Top of Entries provided

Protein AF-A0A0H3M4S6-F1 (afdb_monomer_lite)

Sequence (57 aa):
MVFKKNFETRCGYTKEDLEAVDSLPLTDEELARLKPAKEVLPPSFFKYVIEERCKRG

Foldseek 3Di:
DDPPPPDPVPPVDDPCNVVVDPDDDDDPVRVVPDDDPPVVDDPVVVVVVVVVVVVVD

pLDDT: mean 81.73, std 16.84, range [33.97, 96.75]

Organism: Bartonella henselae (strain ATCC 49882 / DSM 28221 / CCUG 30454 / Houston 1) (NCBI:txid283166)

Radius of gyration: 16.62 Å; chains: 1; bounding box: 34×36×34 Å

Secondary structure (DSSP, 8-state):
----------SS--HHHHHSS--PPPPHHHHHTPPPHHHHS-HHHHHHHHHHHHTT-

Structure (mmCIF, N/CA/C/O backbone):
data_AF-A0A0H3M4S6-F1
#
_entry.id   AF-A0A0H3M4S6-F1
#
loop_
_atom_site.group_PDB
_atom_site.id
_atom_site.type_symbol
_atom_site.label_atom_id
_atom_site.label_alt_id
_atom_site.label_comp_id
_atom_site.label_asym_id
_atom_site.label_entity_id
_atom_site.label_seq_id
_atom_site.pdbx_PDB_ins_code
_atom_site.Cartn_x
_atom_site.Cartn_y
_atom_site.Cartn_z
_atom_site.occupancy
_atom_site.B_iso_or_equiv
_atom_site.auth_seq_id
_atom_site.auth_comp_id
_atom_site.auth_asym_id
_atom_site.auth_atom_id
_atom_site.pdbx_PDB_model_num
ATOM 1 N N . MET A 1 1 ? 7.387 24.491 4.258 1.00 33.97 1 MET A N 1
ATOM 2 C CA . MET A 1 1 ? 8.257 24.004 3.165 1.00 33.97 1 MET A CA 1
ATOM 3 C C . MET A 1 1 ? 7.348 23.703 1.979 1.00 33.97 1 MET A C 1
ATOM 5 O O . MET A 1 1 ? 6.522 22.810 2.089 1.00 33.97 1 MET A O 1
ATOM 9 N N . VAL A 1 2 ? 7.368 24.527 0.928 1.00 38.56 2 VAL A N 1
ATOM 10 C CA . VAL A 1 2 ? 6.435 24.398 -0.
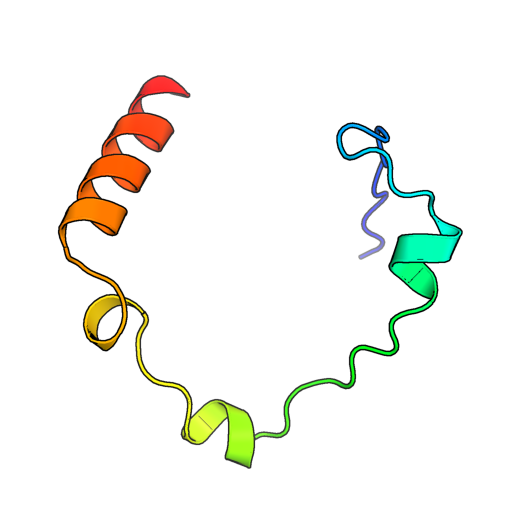208 1.00 38.56 2 VAL A CA 1
ATOM 11 C C . VAL A 1 2 ? 7.054 23.447 -1.228 1.00 38.56 2 VAL A C 1
ATOM 13 O O . VAL A 1 2 ? 8.028 23.800 -1.889 1.00 38.56 2 VAL A O 1
ATOM 16 N N . PHE A 1 3 ? 6.523 22.229 -1.337 1.00 43.91 3 PHE A N 1
ATOM 17 C CA . PHE A 1 3 ? 6.926 21.291 -2.383 1.00 43.91 3 PHE A CA 1
ATOM 18 C C . PHE A 1 3 ? 6.386 21.794 -3.726 1.00 43.91 3 PHE A C 1
ATOM 20 O O . PHE A 1 3 ? 5.205 21.645 -4.029 1.00 43.91 3 PHE A O 1
ATOM 27 N N . LYS A 1 4 ? 7.251 22.407 -4.543 1.00 48.25 4 LYS A N 1
ATOM 28 C CA . LYS A 1 4 ? 6.946 22.701 -5.948 1.00 48.25 4 LYS A CA 1
ATOM 29 C C . LYS A 1 4 ? 6.900 21.370 -6.704 1.00 48.25 4 LYS A C 1
ATOM 31 O O . LYS A 1 4 ? 7.924 20.834 -7.117 1.00 48.25 4 LYS A O 1
ATOM 36 N N . LYS A 1 5 ? 5.705 20.792 -6.802 1.00 59.25 5 LYS A N 1
ATOM 37 C CA . LYS A 1 5 ? 5.449 19.545 -7.521 1.00 59.25 5 LYS A CA 1
ATOM 38 C C . LYS A 1 5 ? 5.299 19.904 -8.997 1.00 59.25 5 LYS A C 1
ATOM 40 O O . LYS A 1 5 ? 4.233 20.318 -9.436 1.00 59.25 5 LYS A O 1
ATOM 45 N N . ASN A 1 6 ? 6.398 19.832 -9.745 1.00 50.19 6 ASN A N 1
ATOM 46 C CA . ASN A 1 6 ? 6.349 19.884 -11.203 1.00 50.19 6 ASN A CA 1
ATOM 47 C C . ASN A 1 6 ? 5.629 18.607 -11.661 1.00 50.19 6 ASN A C 1
ATOM 49 O O . ASN A 1 6 ? 6.232 17.539 -11.739 1.00 50.19 6 ASN A O 1
ATOM 53 N N . PHE A 1 7 ? 4.310 18.693 -11.832 1.00 55.12 7 PHE A N 1
ATOM 54 C CA . PHE A 1 7 ? 3.488 17.599 -12.331 1.00 55.12 7 PHE A CA 1
ATOM 55 C C . PHE A 1 7 ? 3.752 17.446 -13.830 1.00 55.12 7 PHE A C 1
ATOM 57 O O . PHE A 1 7 ? 3.102 18.081 -14.652 1.00 55.12 7 PHE A O 1
ATOM 64 N N . GLU A 1 8 ? 4.718 16.608 -14.200 1.00 58.62 8 GLU A N 1
ATOM 65 C CA . GLU A 1 8 ? 4.696 16.014 -15.533 1.00 58.62 8 GLU A CA 1
ATOM 66 C C . GLU A 1 8 ? 3.552 14.998 -15.545 1.00 58.62 8 GLU A C 1
ATOM 68 O O . GLU A 1 8 ? 3.582 14.005 -14.813 1.00 58.62 8 GLU A O 1
ATOM 73 N N . THR A 1 9 ? 2.516 15.264 -16.340 1.00 56.03 9 THR A N 1
ATOM 74 C CA . THR A 1 9 ? 1.356 14.392 -16.576 1.00 56.03 9 THR A CA 1
ATOM 75 C C . THR A 1 9 ? 1.784 13.115 -17.304 1.00 56.03 9 THR A C 1
ATOM 77 O O . THR A 1 9 ? 1.461 12.891 -18.464 1.00 56.03 9 THR A O 1
ATOM 80 N N . ARG A 1 10 ? 2.552 12.254 -16.631 1.00 58.12 10 ARG A N 1
ATOM 81 C CA . ARG A 1 10 ? 2.978 10.946 -17.150 1.00 58.12 10 ARG A CA 1
ATOM 82 C C . ARG A 1 10 ? 1.893 9.871 -17.048 1.00 58.12 10 ARG A C 1
ATOM 84 O O . ARG A 1 10 ? 2.028 8.839 -17.689 1.00 58.12 10 ARG A O 1
ATOM 91 N N . CYS A 1 11 ? 0.829 10.107 -16.275 1.00 63.94 11 CYS A N 1
ATOM 92 C CA . CYS A 1 11 ? -0.203 9.104 -15.981 1.00 63.94 11 CYS A CA 1
ATOM 93 C C . CYS A 1 11 ? -1.569 9.370 -16.639 1.00 63.94 11 CYS A C 1
ATOM 95 O O . CYS A 1 11 ? -2.524 8.684 -16.301 1.00 63.94 11 CYS A O 1
ATOM 97 N N . GLY A 1 12 ? -1.689
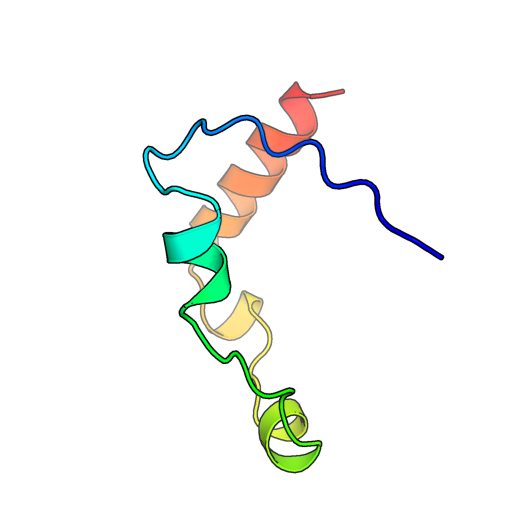 10.353 -17.539 1.00 77.19 12 GLY A N 1
ATOM 98 C CA . GLY A 1 12 ? -2.951 10.651 -18.240 1.00 77.19 12 GLY A CA 1
ATOM 99 C C . GLY A 1 12 ? -4.048 11.324 -17.401 1.00 77.19 12 GLY A C 1
ATOM 100 O O . GLY A 1 12 ? -5.054 11.724 -17.968 1.00 77.19 12 GLY A O 1
ATOM 101 N N . TYR A 1 13 ? -3.843 11.489 -16.093 1.00 79.25 13 TYR A N 1
ATOM 102 C CA . TYR A 1 13 ? -4.733 12.239 -15.203 1.00 79.25 13 TYR A CA 1
ATOM 103 C C . TYR A 1 13 ? -4.372 13.724 -15.186 1.00 79.25
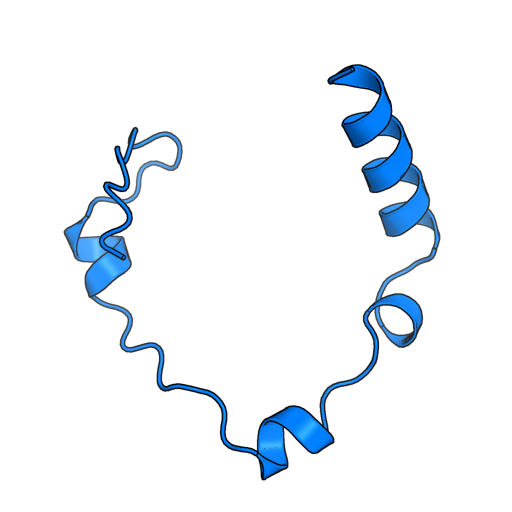 13 TYR A C 1
ATOM 105 O O . TYR A 1 13 ? -3.185 14.073 -15.135 1.00 79.25 13 TYR A O 1
ATOM 113 N N . THR A 1 14 ? -5.385 14.586 -15.221 1.00 82.69 14 THR A N 1
ATOM 114 C CA . THR A 1 14 ? -5.219 16.034 -15.093 1.00 82.69 14 THR A CA 1
ATOM 115 C C . THR A 1 14
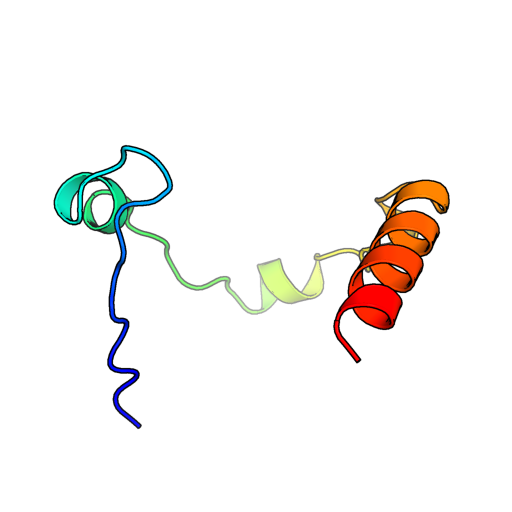 ? -4.956 16.428 -13.641 1.00 82.69 14 THR A C 1
ATOM 117 O O . THR A 1 14 ? -5.034 15.619 -12.713 1.00 82.69 14 THR A O 1
ATOM 120 N N . LYS A 1 15 ? -4.604 17.696 -13.422 1.00 81.00 15 LYS A N 1
ATOM 121 C CA . LYS A 1 15 ? -4.442 18.220 -12.065 1.00 81.00 15 LYS A CA 1
ATOM 122 C C . LYS A 1 15 ? -5.772 18.168 -11.309 1.00 81.00 15 LYS A C 1
ATOM 124 O O . LYS A 1 15 ? -5.793 17.805 -10.140 1.00 81.00 15 LYS A O 1
ATOM 129 N N . GLU A 1 16 ? -6.856 18.478 -12.005 1.00 84.44 16 GLU A N 1
ATOM 130 C CA . GLU A 1 16 ? -8.218 18.463 -11.491 1.00 84.44 16 GLU A CA 1
ATOM 131 C C . GLU A 1 16 ? -8.634 17.045 -11.081 1.00 84.44 16 GLU A C 1
ATOM 133 O O . GLU A 1 16 ? -9.209 16.879 -10.013 1.00 84.44 16 GLU A O 1
ATOM 138 N N . ASP A 1 17 ? -8.262 16.016 -11.853 1.00 83.88 17 ASP A N 1
ATOM 139 C CA . ASP A 1 17 ? -8.522 14.612 -11.501 1.00 83.88 17 ASP A CA 1
ATOM 140 C C . ASP A 1 17 ? -7.822 14.202 -10.195 1.00 83.88 17 ASP A C 1
ATOM 142 O O . ASP A 1 17 ? -8.365 13.447 -9.389 1.00 83.88 17 ASP A O 1
ATOM 146 N N . LEU A 1 18 ? -6.599 14.698 -9.983 1.00 80.88 18 LEU A N 1
ATOM 147 C CA . LEU A 1 18 ? -5.815 14.410 -8.781 1.00 80.88 18 LEU A CA 1
ATOM 148 C C . LEU A 1 18 ? -6.300 15.202 -7.561 1.00 80.88 18 LEU A C 1
ATOM 150 O O . LEU A 1 18 ? -6.189 14.711 -6.440 1.00 80.88 18 LEU A O 1
ATOM 154 N N . GLU A 1 19 ? -6.804 16.418 -7.772 1.00 84.25 19 GLU A N 1
ATOM 155 C CA . GLU A 1 19 ? -7.336 17.295 -6.722 1.00 84.25 19 GLU A CA 1
ATOM 156 C C . GLU A 1 19 ? -8.803 16.998 -6.381 1.00 84.25 19 GLU A C 1
ATOM 158 O O . GLU A 1 19 ? -9.246 17.359 -5.297 1.00 84.25 19 GLU A O 1
ATOM 163 N N . ALA A 1 20 ? -9.544 16.299 -7.246 1.00 84.69 20 ALA A N 1
ATOM 164 C CA . ALA A 1 20 ? -10.931 15.900 -6.995 1.00 84.69 20 ALA A CA 1
ATOM 165 C C . ALA A 1 20 ? -11.089 14.897 -5.837 1.00 84.69 20 ALA A C 1
ATOM 167 O O . ALA A 1 20 ? -12.195 14.707 -5.330 1.00 84.69 20 ALA A O 1
ATOM 168 N N . VAL A 1 21 ? -10.009 14.222 -5.434 1.00 80.81 21 VAL A N 1
ATOM 169 C CA . VAL A 1 21 ? -10.037 13.225 -4.360 1.00 80.81 21 VAL A CA 1
ATOM 170 C C . VAL A 1 21 ? -9.677 13.881 -3.031 1.00 80.81 21 VAL A C 1
ATOM 172 O O . VAL A 1 21 ? -8.499 14.043 -2.699 1.00 80.81 21 VAL A O 1
ATOM 175 N N . ASP A 1 22 ? -10.697 14.171 -2.226 1.00 80.81 22 ASP A N 1
ATOM 176 C CA . ASP A 1 22 ? -10.524 14.591 -0.835 1.00 80.81 22 ASP A CA 1
ATOM 177 C C . ASP A 1 22 ? -9.952 13.437 0.001 1.00 80.81 22 ASP A C 1
ATOM 179 O O . ASP A 1 22 ? -10.656 12.553 0.490 1.00 80.81 22 ASP A O 1
ATOM 183 N N . SER A 1 23 ? -8.630 13.437 0.156 1.00 79.69 23 SER A N 1
ATOM 184 C CA . SER A 1 23 ? -7.915 12.471 0.988 1.00 79.69 23 SER A CA 1
ATOM 185 C C . SER A 1 23 ? -7.802 13.017 2.409 1.00 79.69 23 SER A C 1
ATOM 187 O O . SER A 1 23 ? -6.871 13.762 2.722 1.00 79.69 23 SER A O 1
ATOM 189 N N . LEU A 1 24 ? -8.761 12.666 3.269 1.00 86.06 24 LEU A N 1
ATOM 190 C CA . LEU A 1 24 ? -8.697 13.012 4.689 1.00 86.06 24 LEU A CA 1
ATOM 191 C C . LEU A 1 24 ? -7.435 12.405 5.333 1.00 86.06 24 LEU A C 1
ATOM 193 O O . LEU A 1 24 ? -7.059 11.276 5.001 1.00 86.06 24 LEU A O 1
ATOM 197 N N . PRO A 1 25 ? -6.765 13.130 6.248 1.00 87.44 25 PRO A N 1
ATOM 198 C CA . PRO A 1 25 ? -5.649 12.564 6.991 1.00 87.44 25 PRO A CA 1
ATOM 199 C C . PRO A 1 25 ? -6.138 11.383 7.835 1.00 87.44 25 PRO A C 1
ATOM 201 O O . PRO A 1 25 ? -7.224 11.433 8.412 1.00 87.44 25 PRO A O 1
ATOM 204 N N . LEU A 1 26 ? -5.321 10.332 7.916 1.00 89.25 26 LEU A N 1
ATOM 205 C CA . LEU A 1 26 ? -5.615 9.185 8.771 1.00 89.25 26 LEU A CA 1
ATOM 206 C C . LEU A 1 26 ? -5.630 9.614 10.238 1.00 89.25 26 LEU A C 1
ATOM 208 O O . LEU A 1 26 ? -4.748 10.349 10.684 1.00 89.25 26 LEU A O 1
ATOM 212 N N . THR A 1 27 ? -6.612 9.118 10.982 1.00 93.69 27 THR A N 1
ATOM 213 C CA . THR A 1 27 ? -6.674 9.299 12.435 1.00 93.69 27 THR A CA 1
ATOM 214 C C . THR A 1 27 ? -5.616 8.447 13.141 1.00 93.69 27 THR A C 1
ATOM 216 O O . THR A 1 27 ? -5.154 7.432 12.609 1.00 93.69 27 THR A O 1
ATOM 219 N N . ASP A 1 28 ? -5.254 8.814 14.373 1.00 94.62 28 ASP A N 1
ATOM 220 C CA . ASP A 1 28 ? -4.283 8.055 15.176 1.00 94.62 28 ASP A CA 1
ATOM 221 C C . ASP A 1 28 ? -4.737 6.603 15.408 1.00 94.62 28 ASP A C 1
ATOM 223 O O . ASP A 1 28 ? -3.930 5.673 15.383 1.00 94.62 28 ASP A O 1
ATOM 227 N N . GLU A 1 29 ? -6.046 6.389 15.562 1.00 94.31 29 GLU A N 1
ATOM 228 C CA . GLU A 1 29 ? -6.647 5.061 15.713 1.00 94.31 29 GLU A CA 1
ATOM 229 C C . GLU A 1 29 ? -6.562 4.224 14.427 1.00 94.31 29 GLU A C 1
ATOM 231 O O . GLU A 1 29 ? -6.392 3.003 14.469 1.00 94.31 29 GLU A O 1
ATOM 236 N N . GLU A 1 30 ? -6.689 4.848 13.255 1.00 92.62 30 GLU A N 1
ATOM 237 C CA . GLU A 1 30 ? -6.488 4.177 11.967 1.00 92.62 30 GLU A CA 1
ATOM 238 C C . GLU A 1 30 ? -5.019 3.841 11.739 1.00 92.62 30 GLU A C 1
ATOM 240 O O . GLU A 1 30 ? -4.713 2.715 11.348 1.00 92.62 30 GLU A O 1
ATOM 245 N N . LEU A 1 31 ? -4.114 4.771 12.056 1.00 92.31 31 LEU A N 1
ATOM 246 C CA . LEU A 1 31 ? -2.671 4.558 11.973 1.00 92.31 31 LEU A CA 1
ATOM 247 C C . LEU A 1 31 ? -2.213 3.415 12.881 1.00 92.31 31 LEU A C 1
ATOM 249 O O . LEU A 1 31 ? -1.442 2.562 12.441 1.00 92.31 31 LEU A O 1
ATOM 253 N N . ALA A 1 32 ? -2.732 3.343 14.108 1.00 93.88 32 ALA A N 1
ATOM 254 C CA . ALA A 1 32 ? -2.410 2.277 15.056 1.00 93.88 32 ALA A CA 1
ATOM 255 C C . ALA A 1 32 ? -2.845 0.881 14.573 1.00 93.88 32 ALA A C 1
ATOM 257 O O . ALA A 1 32 ? -2.271 -0.124 14.991 1.00 93.88 32 ALA A O 1
ATOM 258 N N . ARG A 1 33 ? -3.845 0.803 13.685 1.00 94.31 33 ARG A N 1
ATOM 259 C CA . ARG A 1 33 ? -4.349 -0.457 13.112 1.00 94.31 33 ARG A CA 1
ATOM 260 C C . ARG A 1 33 ? -3.629 -0.879 11.833 1.00 94.31 33 ARG A C 1
ATOM 262 O O . ARG A 1 33 ? -3.875 -1.985 11.343 1.00 94.31 33 ARG A O 1
ATOM 269 N N . LEU A 1 34 ? -2.767 -0.032 11.269 1.00 93.50 34 LEU A N 1
ATOM 270 C CA . LEU A 1 34 ? -2.035 -0.377 10.057 1.00 93.50 34 LEU A CA 1
ATOM 271 C C . LEU A 1 34 ? -1.059 -1.520 10.320 1.00 93.50 34 LEU A C 1
ATOM 273 O O . LEU A 1 34 ? -0.329 -1.544 11.310 1.00 93.50 34 LEU A O 1
ATOM 277 N N . LYS A 1 35 ? -1.018 -2.463 9.381 1.00 95.44 35 LYS A N 1
ATOM 278 C CA . LYS A 1 35 ? -0.055 -3.559 9.418 1.00 95.44 35 LYS A CA 1
ATOM 279 C C . LYS A 1 35 ? 1.234 -3.155 8.710 1.00 95.44 35 LYS A C 1
ATOM 281 O O . LYS A 1 35 ? 1.173 -2.506 7.659 1.00 95.44 35 LYS A O 1
ATOM 286 N N . PRO A 1 36 ? 2.402 -3.578 9.216 1.00 94.56 36 PRO A N 1
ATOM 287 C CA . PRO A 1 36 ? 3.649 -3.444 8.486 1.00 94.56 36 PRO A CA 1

Bottom of Entries provided

## Goal of the exercise
Return only the lines between the one holding "ATOM 205 C CA" and the one holding "ATOM 253 N N", inclusive, exactly as they appear above.

## Your response
ATOM 205 C CA . LEU A 1 26 ? -5.615 9.185 8.771 1.00 89.25 26 LEU A CA 1
ATOM 206 C C . LEU A 1 26 ? -5.630 9.614 10.238 1.00 89.25 26 LEU A C 1
ATOM 208 O O . LEU A 1 26 ? -4.748 10.349 10.684 1.00 89.25 26 LEU A O 1
ATOM 212 N N . THR A 1 27 ? -6.612 9.118 10.982 1.00 93.69 27 THR A N 1
ATOM 213 C CA . THR A 1 27 ? -6.674 9.299 12.435 1.00 93.69 27 THR A CA 1
ATOM 214 C C . THR A 1 27 ? -5.616 8.447 13.141 1.00 93.69 27 THR A C 1
ATOM 216 O O . THR A 1 27 ? -5.154 7.432 12.609 1.00 93.69 27 THR A O 1
ATOM 219 N N . ASP A 1 28 ? -5.254 8.814 14.373 1.00 94.62 28 ASP A N 1
ATOM 220 C CA . ASP A 1 28 ? -4.283 8.055 15.176 1.00 94.62 28 ASP A CA 1
ATOM 221 C C . ASP A 1 28 ? -4.737 6.603 15.408 1.00 94.62 28 ASP A C 1
ATOM 223 O O . ASP A 1 28 ? -3.930 5.673 15.383 1.00 94.62 28 ASP A O 1
ATOM 227 N N . GLU A 1 29 ? -6.046 6.389 15.562 1.00 94.31 29 GLU A N 1
ATOM 228 C CA . GLU A 1 29 ? -6.647 5.061 15.713 1.00 94.31 29 GLU A CA 1
ATOM 229 C C . GLU A 1 29 ? -6.562 4.224 14.427 1.00 94.31 29 GLU A C 1
ATOM 231 O O . GLU A 1 29 ? -6.392 3.003 14.469 1.00 94.31 29 GLU A O 1
ATOM 236 N N . GLU A 1 30 ? -6.689 4.848 13.255 1.00 92.62 30 GLU A N 1
ATOM 237 C CA . GLU A 1 30 ? -6.488 4.177 11.967 1.00 92.62 30 GLU A CA 1
ATOM 238 C C . GLU A 1 30 ? -5.019 3.841 11.739 1.00 92.62 30 GLU A C 1
ATOM 240 O O . GLU A 1 30 ? -4.713 2.715 11.348 1.00 92.62 30 GLU A O 1
ATOM 245 N N . LEU A 1 31 ? -4.114 4.771 12.056 1.00 92.31 31 LEU A N 1
ATOM 246 C CA . LEU A 1 31 ? -2.671 4.558 11.973 1.00 92.31 31 LEU A CA 1
ATOM 247 C C . LEU A 1 31 ? -2.213 3.415 12.881 1.00 92.31 31 LEU A C 1
ATOM 249 O O . LEU A 1 31 ? -1.442 2.562 12.441 1.00 92.31 31 LEU A O 1
ATOM 253 N N . ALA A 1 32 ? -2.732 3.343 14.108 1.00 93.88 32 ALA A N 1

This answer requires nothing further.